== GIVEN RECORDS

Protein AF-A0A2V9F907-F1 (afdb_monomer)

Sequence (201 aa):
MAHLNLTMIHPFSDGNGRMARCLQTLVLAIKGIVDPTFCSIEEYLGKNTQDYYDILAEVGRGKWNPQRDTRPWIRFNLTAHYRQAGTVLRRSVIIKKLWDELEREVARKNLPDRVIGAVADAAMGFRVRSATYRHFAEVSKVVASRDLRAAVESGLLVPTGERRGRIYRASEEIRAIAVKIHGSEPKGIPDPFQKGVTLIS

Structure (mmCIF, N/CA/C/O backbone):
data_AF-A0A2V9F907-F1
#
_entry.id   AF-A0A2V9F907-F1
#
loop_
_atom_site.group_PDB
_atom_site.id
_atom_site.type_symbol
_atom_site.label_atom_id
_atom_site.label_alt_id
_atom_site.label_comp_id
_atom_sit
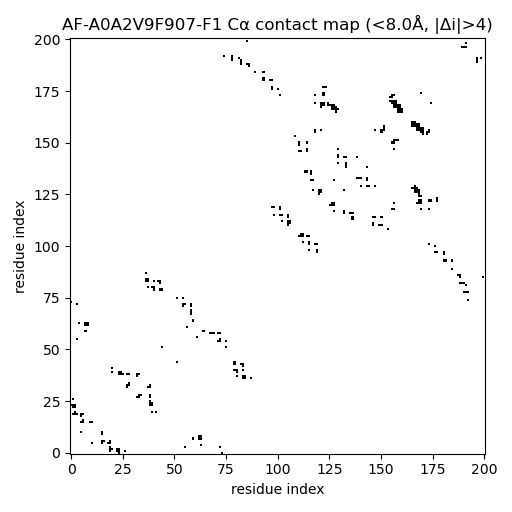e.label_asym_id
_atom_site.label_entity_id
_atom_site.label_seq_id
_atom_site.pdbx_PDB_ins_code
_atom_site.Cartn_x
_atom_site.Cartn_y
_atom_site.Cartn_z
_atom_site.occupancy
_atom_site.B_iso_or_equiv
_atom_site.auth_seq_id
_atom_site.auth_comp_id
_atom_site.auth_asym_id
_atom_site.auth_atom_id
_atom_site.pdbx_PDB_model_num
ATOM 1 N N . MET A 1 1 ? 13.222 7.855 -20.459 1.00 93.00 1 MET A N 1
ATOM 2 C CA . MET A 1 1 ? 14.501 7.636 -21.180 1.00 93.00 1 MET A CA 1
ATOM 3 C C . MET A 1 1 ? 15.733 7.677 -20.285 1.00 93.00 1 MET A C 1
ATOM 5 O O . MET A 1 1 ? 16.612 6.855 -20.496 1.00 93.00 1 MET A O 1
ATOM 9 N N . ALA A 1 2 ? 15.813 8.577 -19.295 1.00 93.81 2 ALA A N 1
ATOM 10 C CA . ALA A 1 2 ? 16.983 8.689 -18.413 1.00 93.81 2 ALA A CA 1
ATOM 11 C C . ALA A 1 2 ? 17.392 7.359 -17.747 1.00 93.81 2 ALA A C 1
ATOM 13 O O . ALA A 1 2 ? 18.563 6.998 -17.793 1.00 93.81 2 ALA A O 1
ATOM 14 N N . HIS A 1 3 ? 16.414 6.595 -17.246 1.00 95.31 3 HIS A N 1
ATOM 15 C CA . HIS A 1 3 ? 16.615 5.238 -16.728 1.00 95.31 3 HIS A CA 1
ATOM 16 C C . HIS A 1 3 ? 17.356 4.341 -17.726 1.00 95.31 3 HIS A C 1
ATOM 18 O O . HIS A 1 3 ? 18.462 3.897 -17.441 1.00 95.31 3 HIS A O 1
ATOM 24 N N . LEU A 1 4 ? 16.759 4.094 -18.899 1.00 95.44 4 LEU A N 1
ATOM 25 C CA . LEU A 1 4 ? 17.318 3.204 -19.918 1.00 95.44 4 LEU A CA 1
ATOM 26 C C . LEU A 1 4 ? 18.757 3.583 -20.269 1.00 95.44 4 LEU A C 1
ATOM 28 O O . LEU A 1 4 ? 19.621 2.717 -20.305 1.00 95.44 4 LEU A O 1
ATOM 32 N N . ASN A 1 5 ? 19.024 4.872 -20.494 1.00 95.62 5 ASN A N 1
ATOM 33 C CA . ASN A 1 5 ? 20.367 5.322 -20.847 1.00 95.62 5 ASN A CA 1
ATOM 34 C C . ASN A 1 5 ? 21.379 5.045 -19.733 1.00 95.62 5 ASN A C 1
ATOM 36 O O . ASN A 1 5 ? 22.443 4.510 -20.024 1.00 95.62 5 ASN A O 1
ATOM 40 N N . LEU A 1 6 ? 21.056 5.339 -18.470 1.00 96.31 6 LEU A N 1
ATOM 41 C CA . LEU A 1 6 ? 21.984 5.083 -17.367 1.00 96.31 6 LEU A CA 1
ATOM 42 C C . LEU A 1 6 ? 22.225 3.582 -17.161 1.00 96.31 6 LEU A C 1
ATOM 44 O O . LEU A 1 6 ? 23.369 3.170 -16.983 1.00 96.31 6 LEU A O 1
ATOM 48 N N . THR A 1 7 ? 21.173 2.765 -17.260 1.00 95.25 7 THR A N 1
ATOM 49 C CA . THR A 1 7 ? 21.288 1.302 -17.180 1.00 95.25 7 THR A CA 1
ATOM 50 C C . THR A 1 7 ? 22.175 0.736 -18.290 1.00 95.25 7 THR A C 1
ATOM 52 O O . THR A 1 7 ? 22.968 -0.160 -18.028 1.00 95.25 7 THR A O 1
ATOM 55 N N . MET A 1 8 ? 22.072 1.265 -19.514 1.00 94.69 8 MET A N 1
ATOM 56 C CA . MET A 1 8 ? 22.827 0.773 -20.673 1.00 94.69 8 MET A CA 1
ATOM 57 C C . MET A 1 8 ? 24.269 1.288 -20.740 1.00 94.69 8 MET A C 1
ATOM 59 O O . MET A 1 8 ? 25.142 0.563 -21.206 1.00 94.69 8 MET A O 1
ATOM 63 N N . ILE A 1 9 ? 24.521 2.530 -20.310 1.00 95.56 9 ILE A N 1
ATOM 64 C CA . ILE A 1 9 ? 25.878 3.094 -20.217 1.00 95.56 9 ILE A CA 1
ATOM 65 C C . ILE A 1 9 ? 26.653 2.415 -19.083 1.00 95.56 9 ILE A C 1
ATOM 67 O O . ILE A 1 9 ? 27.849 2.184 -19.221 1.00 95.56 9 ILE A O 1
ATOM 71 N N . HIS A 1 10 ? 25.965 2.085 -17.985 1.00 94.62 10 HIS A N 1
ATOM 72 C CA . HIS A 1 10 ? 26.520 1.391 -16.825 1.00 94.62 10 HIS A CA 1
ATOM 73 C C . HIS A 1 10 ? 27.818 2.042 -16.274 1.00 94.62 10 HIS A C 1
ATOM 75 O O . HIS A 1 10 ? 28.858 1.386 -16.186 1.00 94.62 10 HIS A O 1
ATOM 81 N N . PRO A 1 11 ? 27.791 3.343 -15.913 1.00 96.69 11 PRO A N 1
ATOM 82 C CA . PRO A 1 11 ? 29.006 4.110 -15.613 1.00 96.69 11 PRO A CA 1
ATOM 83 C C . PRO A 1 11 ? 29.660 3.792 -14.259 1.00 96.69 11 PRO A C 1
ATOM 85 O O . PRO A 1 11 ? 30.794 4.202 -14.025 1.00 96.69 11 PRO A O 1
ATOM 88 N N . PHE A 1 12 ? 28.962 3.111 -13.349 1.00 96.88 12 PHE A N 1
ATOM 89 C CA . PHE A 1 12 ? 29.470 2.797 -12.010 1.00 96.88 12 PHE A CA 1
ATOM 90 C C . PHE A 1 12 ? 29.889 1.327 -11.899 1.00 96.88 12 PHE A C 1
ATOM 92 O O . PHE A 1 12 ? 29.351 0.467 -12.598 1.00 96.88 12 PHE A O 1
ATOM 99 N N . SER A 1 13 ? 30.805 1.021 -10.976 1.00 95.19 13 SER A N 1
ATOM 100 C CA . SER A 1 13 ? 31.224 -0.358 -10.679 1.00 95.19 13 SER A CA 1
ATOM 101 C C . SER A 1 13 ? 30.115 -1.202 -10.034 1.00 95.19 13 SER A C 1
ATOM 103 O O . SER A 1 13 ? 30.059 -2.406 -10.257 1.00 95.19 13 SER A O 1
ATOM 105 N N . ASP A 1 14 ? 29.208 -0.573 -9.281 1.00 96.31 14 ASP A N 1
ATOM 106 C CA . ASP A 1 14 ? 27.983 -1.163 -8.728 1.00 96.31 14 ASP A CA 1
ATOM 107 C C . ASP A 1 14 ? 26.889 -0.081 -8.615 1.00 96.31 14 ASP A C 1
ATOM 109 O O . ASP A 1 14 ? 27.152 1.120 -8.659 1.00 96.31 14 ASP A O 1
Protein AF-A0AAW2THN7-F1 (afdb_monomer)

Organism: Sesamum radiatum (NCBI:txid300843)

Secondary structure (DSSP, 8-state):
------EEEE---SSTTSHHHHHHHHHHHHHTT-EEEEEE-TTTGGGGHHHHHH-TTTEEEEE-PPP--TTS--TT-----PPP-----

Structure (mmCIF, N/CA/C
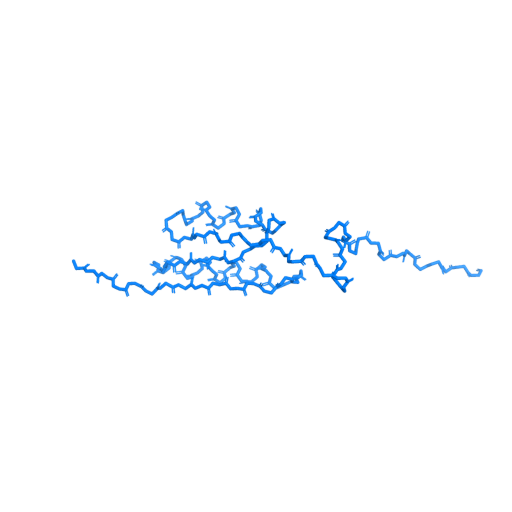/O backbone):
data_AF-A0AAW2THN7-F1
#
_entry.id   AF-A0AAW2THN7-F1
#
loop_
_atom_site.group_PDB
_atom_site.id
_atom_site.type_symbol
_atom_site.label_atom_id
_atom_site.label_alt_id
_atom_site.label_comp_id
_atom_site.label_asym_id
_atom_site.label_entity_id
_atom_site.label_seq_id
_atom_site.pdbx_PDB_ins_code
_atom_site.Cartn_x
_atom_site.Cartn_y
_atom_site.Cartn_z
_atom_site.occupancy
_atom_site.B_iso_or_equiv
_atom_site.auth_seq_id
_atom_site.auth_comp_id
_atom_site.auth_asym_id
_atom_site.auth_atom_id
_atom_site.pdbx_PDB_model_num
ATOM 1 N N . MET A 1 1 ? -17.413 -2.542 22.183 1.00 40.44 1 MET A N 1
ATOM 2 C CA . MET A 1 1 ? -18.075 -2.176 20.917 1.00 40.44 1 MET A CA 1
ATOM 3 C C . MET A 1 1 ? -17.087 -2.504 19.825 1.00 40.44 1 MET A C 1
ATOM 5 O O . MET A 1 1 ? -16.033 -1.886 19.793 1.00 40.44 1 MET A O 1
ATOM 9 N N . SER A 1 2 ? -17.331 -3.562 19.061 1.00 46.88 2 SER A N 1
ATOM 10 C CA . SER A 1 2 ? -16.424 -3.964 17.989 1.00 46.88 2 SER A CA 1
ATOM 11 C C . SER A 1 2 ? -16.572 -2.940 16.871 1.00 46.88 2 SER A C 1
ATOM 13 O O . SER A 1 2 ? -17.539 -3.005 16.115 1.00 46.88 2 SER A O 1
ATOM 15 N N . GLU A 1 3 ? -15.685 -1.946 16.809 1.00 52.84 3 GLU A N 1
ATOM 16 C CA . GLU A 1 3 ? -15.570 -1.153 15.592 1.00 52.84 3 GLU A CA 1
ATOM 17 C C . GLU A 1 3 ? -15.156 -2.116 14.485 1.00 52.84 3 GLU A C 1
ATOM 19 O O . GLU A 1 3 ? -14.035 -2.622 14.458 1.00 52.84 3 GLU A O 1
ATOM 24 N N . SER A 1 4 ? -16.093 -2.418 13.589 1.00 62.78 4 SER A N 1
ATOM 25 C CA . SER A 1 4 ? -15.795 -3.056 12.313 1.00 62.78 4 SER A CA 1
ATOM 26 C C . SER A 1 4 ? -15.075 -2.027 11.438 1.00 62.78 4 SER A C 1
ATOM 28 O O . SER A 1 4 ? -15.640 -1.518 10.472 1.00 62.78 4 SER A O 1
ATOM 30 N N . GLY A 1 5 ? -13.855 -1.657 11.832 1.00 75.19 5 GLY A N 1
ATOM 31 C CA . GLY A 1 5 ? -12.992 -0.760 11.078 1.00 75.19 5 GLY A CA 1
ATOM 32 C C . GLY A 1 5 ? -12.702 -1.359 9.705 1.00 75.19 5 GLY A C 1
ATOM 33 O O . GLY A 1 5 ? -12.504 -2.569 9.570 1.00 75.19 5 GLY A O 1
ATOM 34 N N . ALA A 1 6 ? -12.717 -0.527 8.665 1.00 86.81 6 ALA A N 1
ATOM 35 C CA . ALA A 1 6 ? -12.410 -0.992 7.322 1.00 86.81 6 ALA A CA 1
ATOM 36 C C . ALA A 1 6 ? -10.943 -1.446 7.249 1.00 86.81 6 ALA A C 1
ATOM 38 O O . ALA A 1 6 ? -10.029 -0.699 7.608 1.00 86.81 6 ALA A O 1
ATOM 39 N N . HIS A 1 7 ? -10.737 -2.674 6.771 1.00 91.31 7 HIS A N 1
ATOM 40 C CA . HIS A 1 7 ? -9.418 -3.255 6.557 1.00 91.31 7 HIS A CA 1
ATOM 41 C C . HIS A 1 7 ? -9.114 -3.319 5.059 1.00 91.31 7 HIS A C 1
ATOM 43 O O . HIS A 1 7 ? -9.841 -3.956 4.296 1.00 91.31 7 HIS A O 1
ATOM 49 N N . ILE A 1 8 ? -8.037 -2.665 4.630 1.00 93.19 8 ILE A N 1
ATOM 50 C CA . ILE A 1 8 ? -7.709 -2.483 3.212 1.00 93.19 8 ILE A CA 1
ATOM 51 C C . ILE A 1 8 ? -6.503 -3.344 2.843 1.00 93.19 8 ILE A C 1
ATOM 53 O O . ILE A 1 8 ? -5.458 -3.267 3.482 1.00 93.19 8 ILE A O 1
ATOM 57 N N . LEU A 1 9 ? -6.624 -4.140 1.780 1.00 93.19 9 LEU A N 1
ATOM 58 C CA . LEU A 1 9 ? -5.492 -4.827 1.159 1.00 93.19 9 LEU A CA 1
ATOM 59 C C . LEU A 1 9 ? -5.000 -4.016 -0.042 1.00 93.19 9 LEU A C 1
ATOM 61 O O . LEU A 1 9 ? -5.760 -3.748 -0.970 1.00 93.19 9 LEU A O 1
ATOM 65 N N . ILE A 1 10 ? -3.722 -3.657 -0.038 1.00 91.25 10 ILE A N 1
ATOM 66 C CA . ILE A 1 10 ? -3.067 -2.921 -1.115 1.00 91.25 10 ILE A CA 1
ATOM 67 C C . ILE A 1 10 ? -2.167 -3.879 -1.891 1.00 91.25 10 ILE A C 1
ATOM 69 O O . ILE A 1 10 ? -1.249 -4.475 -1.328 1.00 91.25 10 ILE A O 1
ATOM 73 N N . PHE A 1 11 ? -2.424 -4.003 -3.194 1.00 87.88 11 PHE A N 1
ATOM 74 C CA . PHE A 1 11 ? -1.637 -4.817 -4.118 1.00 87.88 11 PHE A CA 1
ATOM 75 C C . PHE A 1 11 ? -0.868 -3.914 -5.099 1.00 87.88 11 PHE A C 1
ATOM 77 O O . PHE A 1 11 ? -1.427 -3.479 -6.108 1.00 87.88 11 PHE A O 1
ATOM 84 N N . PRO A 1 12 ? 0.399 -3.582 -4.806 1.00 80.06 12 PRO A N 1
ATOM 85 C CA . PRO A 1 12 ? 1.236 -2.818 -5.714 1.00 80.06 12 PRO A CA 1
ATOM 86 C C . PRO A 1 12 ? 1.567 -3.581 -7.000 1.00 80.06 12 PRO A C 1
ATOM 88 O O . PRO A 1 12 ? 2.010 -4.729 -6.957 1.00 80.06 12 PRO A O 1
ATOM 91 N N . TYR A 1 13 ? 1.471 -2.902 -8.147 1.00 75.25 13 TYR A N 1
ATOM 92 C CA . TYR A 1 13 ? 2.026 -3.421 -9.397 1.00 75.25 13 TYR A CA 1
ATOM 93 C C . TYR A 1 13 ? 3.568 -3.368 -9.366 1.00 75.25 13 TYR A C 1
ATOM 95 O O . TYR A 1 13 ? 4.124 -2.306 -9.071 1.00 75.25 13 TYR A O 1
ATOM 103 N N . PRO A 1 14 ? 4.286 -4.466 -9.676 1.00 64.94 14 PRO A N 1
ATOM 104 C CA . PRO A 1 14 ? 5.740 -4.554 -9.550 1.00 64.94 14 PRO A CA 1
ATOM 105 C C . PRO A 1 14 ? 6.476 -3.856 -10.711 1.00 64.94 14 PRO A C 1
ATOM 107 O O . PRO A 1 14 ? 7.279 -4.469 -11.407 1.00 64.94 14 PRO A O 1
ATOM 110 N N . ALA A 1 15 ? 6.225 -2.561 -10.916 1.00 66.75 15 ALA A N 1
ATOM 111 C CA . ALA A 1 15 ? 6.986 -1.713 -11.828 1.00 66.75 15 ALA A CA 1
ATOM 112 C C . ALA A 1 15 ? 7.489 -0.450 -11.119 1.00 66.75 15 ALA A C 1
ATOM 114 O O . ALA A 1 15 ? 6.804 0.166 -10.295 1.00 66.75 15 ALA A O 1
ATOM 115 N N . GLN A 1 16 ? 8.723 -0.076 -11.448 1.00 57.78 16 GLN A
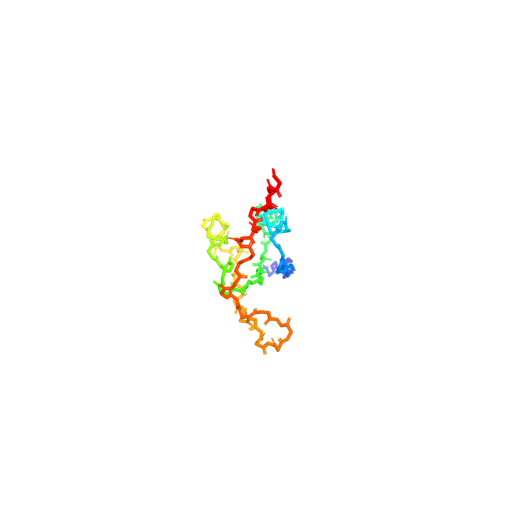 N 1
ATOM 116 C CA . GLN A 1 16 ? 9.430 1.049 -10.853 1.00 57.78 16 GLN A CA 1
ATOM 117 C C . GLN A 1 16 ? 8.799 2.358 -11.362 1.00 57.78 16 GLN A C 1
ATOM 119 O O . GLN A 1 16 ? 8.922 2.697 -12.532 1.00 57.78 16 GLN A O 1
ATOM 124 N N . GLY A 1 17 ? 8.050 3.045 -10.496 1.00 66.69 17 GLY A N 1
ATOM 125 C CA . GLY A 1 17 ? 7.319 4.281 -10.824 1.00 66.69 17 GLY A CA 1
ATOM 126 C C . GLY A 1 17 ? 5.949 4.387 -10.146 1.00 66.69 17 GLY A C 1
ATOM 127 O O . GLY A 1 17 ? 5.541 5.474 -9.756 1.00 66.69 17 GLY A O 1
ATOM 128 N N . HIS A 1 18 ? 5.278 3.258 -9.899 1.00 65.06 18 HIS A N 1
ATOM 129 C CA . HIS A 1 18 ? 3.950 3.238 -9.261 1.00 65.06 18 HIS A CA 1
ATOM 130 C C . HIS A 1 18 ? 3.990 3.027 -7.741 1.00 65.06 18 HIS A C 1
ATOM 132 O O . HIS A 1 18 ? 2.969 3.166 -7.073 1.00 65.06 18 HIS A O 1
ATOM 138 N N . MET A 1 19 ? 5.157 2.687 -7.184 1.00 72.81 19 MET A N 1
ATOM 139 C CA . MET A 1 19 ? 5.297 2.366 -5.758 1.00 72.81 19 MET A CA 1
ATOM 140 C C . MET A 1 19 ? 5.214 3.593 -4.869 1.00 72.81 19 MET A C 1
ATOM 142 O O . MET A 1 19 ? 4.392 3.618 -3.967 1.00 72.81 19 MET A O 1
ATOM 146 N N . ILE A 1 20 ? 6.011 4.623 -5.145 1.00 80.75 20 ILE A N 1
ATOM 147 C CA . ILE A 1 20 ? 6.074 5.837 -4.320 1.00 80.75 20 ILE A CA 1
ATOM 148 C C . ILE A 1 20 ? 4.686 6.478 -4.109 1.00 80.75 20 ILE A C 1
ATOM 150 O O . ILE A 1 20 ? 4.288 6.599 -2.953 1.00 80.75 20 ILE A O 1
ATOM 154 N N . PRO A 1 21 ? 3.889 6.785 -5.157 1.00 84.44 21 PRO A N 1
ATOM 155 C CA . PRO A 1 21 ? 2.572 7.396 -4.949 1.00 84.44 21 PRO A CA 1
ATOM 156 C C . PRO A 1 21 ? 1.602 6.484 -4.184 1.00 84.44 21 PRO A C 1
ATOM 158 O O . PRO A 1 21 ? 0.735 6.965 -3.455 1.00 84.44 21 PRO A O 1
ATOM 161 N N . LEU A 1 22 ? 1.749 5.161 -4.309 1.00 86.50 22 LEU A N 1
ATOM 162 C CA . LEU A 1 22 ? 0.947 4.209 -3.546 1.00 86.50 22 LEU A CA 1
ATOM 163 C C . LEU A 1 22 ? 1.323 4.212 -2.059 1.00 86.50 22 LEU A C 1
ATOM 165 O O . LEU A 1 22 ? 0.442 4.086 -1.210 1.00 86.50 22 LEU A O 1
ATOM 169 N N . LEU A 1 23 ? 2.607 4.373 -1.731 1.00 86.75 23 LEU A N 1
ATOM 170 C CA . LEU A 1 23 ? 3.063 4.500 -0.347 1.00 86.75 23 LEU A CA 1
ATOM 171 C C . LEU A 1 23 ? 2.534 5.791 0.292 1.00 86.75 23 LEU A C 1
ATOM 173 O O . LEU A 1 23 ? 2.024 5.743 1.411 1.00 86.75 23 LEU A O 1
ATOM 177 N N . ASP A 1 24 ? 2.549 6.906 -0.440 1.00 89.19 24 ASP A N 1
ATOM 178 C CA . ASP A 1 24 ? 1.979 8.177 0.028 1.00 89.19 24 ASP A CA 1
ATOM 179 C C . ASP A 1 24 ? 0.466 8.069 0.257 1.00 89.19 24 ASP A C 1
ATOM 181 O O . ASP A 1 24 ? -0.061 8.508 1.281 1.00 89.19 24 ASP A O 1
ATOM 185 N N . PHE A 1 25 ? -0.249 7.412 -0.659 1.00 90.62 25 PHE A N 1
ATOM 186 C CA . PHE A 1 25 ? -1.670 7.124 -0.482 1.00 90.62 25 PHE A CA 1
ATOM 187 C C . PHE A 1 25 ? -1.925 6.247 0.752 1.00 90.62 25 PHE A C 1
ATOM 189 O O . PHE A 1 25 ? -2.823 6.522 1.548 1.00 90.62 25 PHE A O 1
ATOM 196 N N . THR A 1 26 ? -1.094 5.226 0.956 1.00 90.81 26 THR A N 1
ATOM 197 C CA . THR A 1 26 ? -1.193 4.329 2.111 1.00 90.81 26 THR A CA 1
ATOM 198 C C . THR A 1 26 ? -0.965 5.071 3.428 1.00 90.81 26 THR A C 1
ATOM 200 O O . THR A 1 26 ? -1.694 4.843 4.392 1.00 90.81 26 THR A O 1
ATOM 203 N N . HIS A 1 27 ? -0.007 6.002 3.460 1.00 91.62 27 HIS A N 1
ATOM 204 C CA . HIS A 1 27 ? 0.230 6.879 4.607 1.00 91.62 27 HIS A CA 1
ATOM 205 C C . HIS A 1 27 ? -1.036 7.668 4.970 1.00 91.62 27 HIS A C 1
ATOM 207
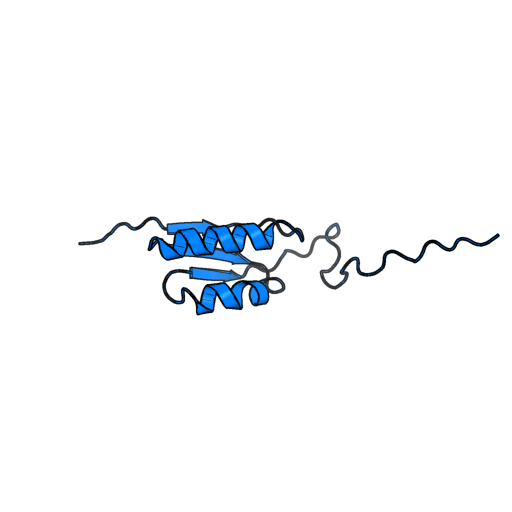 O O . HIS A 1 27 ? -1.449 7.672 6.127 1.00 91.62 27 HIS A O 1
ATOM 213 N N . GLN A 1 28 ? -1.685 8.288 3.980 1.00 93.38 28 GLN A N 1
ATOM 214 C CA . GLN A 1 28 ? -2.900 9.082 4.193 1.00 93.38 28 GLN A CA 1
ATOM 215 C C . GLN A 1 28 ? -4.078 8.243 4.707 1.00 93.38 28 GLN A C 1
ATOM 217 O O . GLN A 1 28 ? -4.867 8.720 5.521 1.00 93.38 28 GLN A O 1
ATOM 222 N N . LEU A 1 29 ? -4.207 6.994 4.253 1.00 91.75 29 LEU A N 1
ATOM 223 C CA . LEU A 1 29 ? -5.234 6.078 4.751 1.00 91.75 29 LEU A CA 1
ATOM 224 C C . LEU A 1 29 ? -4.961 5.648 6.198 1.00 91.75 29 LEU A C 1
ATOM 226 O O . LEU A 1 29 ? -5.876 5.667 7.022 1.00 91.75 29 LEU A O 1
ATOM 230 N N . ALA A 1 30 ? -3.712 5.308 6.521 1.00 90.75 30 ALA A N 1
ATOM 231 C CA . ALA A 1 30 ? -3.323 4.909 7.871 1.00 90.75 30 ALA A CA 1
ATOM 232 C C . ALA A 1 30 ? -3.495 6.061 8.876 1.00 90.75 30 ALA A C 1
ATOM 234 O O . ALA A 1 30 ? -4.008 5.846 9.973 1.00 90.75 30 ALA A O 1
ATOM 235 N N . ALA A 1 31 ? -3.186 7.297 8.469 1.00 90.62 31 ALA A N 1
ATOM 236 C CA . ALA A 1 31 ? -3.395 8.499 9.278 1.00 90.62 31 ALA A CA 1
ATOM 237 C C . ALA A 1 31 ? -4.875 8.756 9.629 1.00 90.62 31 ALA A C 1
ATOM 239 O O . ALA A 1 31 ? -5.171 9.452 10.598 1.00 90.62 31 ALA A O 1
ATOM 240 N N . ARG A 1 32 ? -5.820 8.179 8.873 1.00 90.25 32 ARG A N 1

====

Would you please write out, exactly and with no other lines, the stretch of the listing above from the line containing "ATOM 36 O O" through the line containing "ATOM 99 N N"?

_TASK ANSWER_
ATOM 36 O O . ASN A 1 5 ? 22.443 4.510 -20.024 1.00 95.62 5 ASN A O 1
ATOM 40 N N . LEU A 1 6 ? 21.056 5.339 -18.470 1.00 96.31 6 LEU A N 1
ATOM 41 C CA . LEU A 1 6 ? 21.984 5.083 -17.367 1.00 96.31 6 LEU A CA 1
ATOM 42 C C . LEU A 1 6 ? 22.225 3.582 -17.161 1.00 96.31 6 LEU A C 1
ATOM 44 O O . LEU A 1 6 ? 23.369 3.170 -16.983 1.00 96.31 6 LEU A O 1
ATOM 48 N N . THR A 1 7 ? 21.173 2.765 -17.260 1.00 95.25 7 THR A N 1
ATOM 49 C CA . THR A 1 7 ? 21.288 1.302 -17.180 1.00 95.25 7 THR A CA 1
ATOM 50 C C . THR A 1 7 ? 22.175 0.736 -18.290 1.00 95.25 7 THR A C 1
ATOM 52 O O . THR A 1 7 ? 22.968 -0.160 -18.028 1.00 95.25 7 THR A O 1
ATOM 55 N N . MET A 1 8 ? 22.072 1.265 -19.514 1.00 94.69 8 MET A N 1
ATOM 56 C CA . MET A 1 8 ? 22.827 0.773 -20.673 1.00 94.69 8 MET A CA 1
ATOM 57 C C . MET A 1 8 ? 24.269 1.288 -20.740 1.00 94.69 8 MET A C 1
ATOM 59 O O . MET A 1 8 ? 25.142 0.563 -21.206 1.00 94.69 8 MET A O 1
ATOM 63 N N . ILE A 1 9 ? 24.521 2.530 -20.310 1.00 95.56 9 ILE A N 1
ATOM 64 C CA . ILE A 1 9 ? 25.878 3.094 -20.217 1.00 95.56 9 ILE A CA 1
ATOM 65 C C . ILE A 1 9 ? 26.653 2.415 -19.083 1.00 95.56 9 ILE A C 1
ATOM 67 O O . ILE A 1 9 ? 27.849 2.184 -19.221 1.00 95.56 9 ILE A O 1
ATOM 71 N N . HIS A 1 10 ? 25.965 2.085 -17.985 1.00 94.62 10 HIS A N 1
ATOM 72 C CA . HIS A 1 10 ? 26.520 1.391 -16.825 1.00 94.62 10 HIS A CA 1
ATOM 73 C C . HIS A 1 10 ? 27.818 2.042 -16.274 1.00 94.62 10 HIS A C 1
ATOM 75 O O . HIS A 1 10 ? 28.858 1.386 -16.186 1.00 94.62 10 HIS A O 1
ATOM 81 N N . PRO A 1 11 ? 27.791 3.343 -15.913 1.00 96.69 11 PRO A N 1
ATOM 82 C CA . PRO A 1 11 ? 29.006 4.110 -15.613 1.00 96.69 11 PRO A CA 1
ATOM 83 C C . PRO A 1 11 ? 29.660 3.792 -14.259 1.00 96.69 11 PRO A C 1
ATOM 85 O O . PRO A 1 11 ? 30.794 4.202 -14.025 1.00 96.69 11 PRO A O 1
ATOM 88 N N . PHE A 1 12 ? 28.962 3.111 -13.349 1.00 96.88 12 PHE A N 1
ATOM 89 C CA . PHE A 1 12 ? 29.470 2.797 -12.010 1.00 96.88 12 PHE A CA 1
ATOM 90 C C . PHE A 1 12 ? 29.889 1.327 -11.899 1.00 96.88 12 PHE A C 1
ATOM 92 O O . PHE A 1 12 ? 29.351 0.467 -12.598 1.00 96.88 12 PHE A O 1
ATOM 99 N N . SER A 1 13 ? 30.805 1.021 -10.976 1.00 95.19 13 SER A N 1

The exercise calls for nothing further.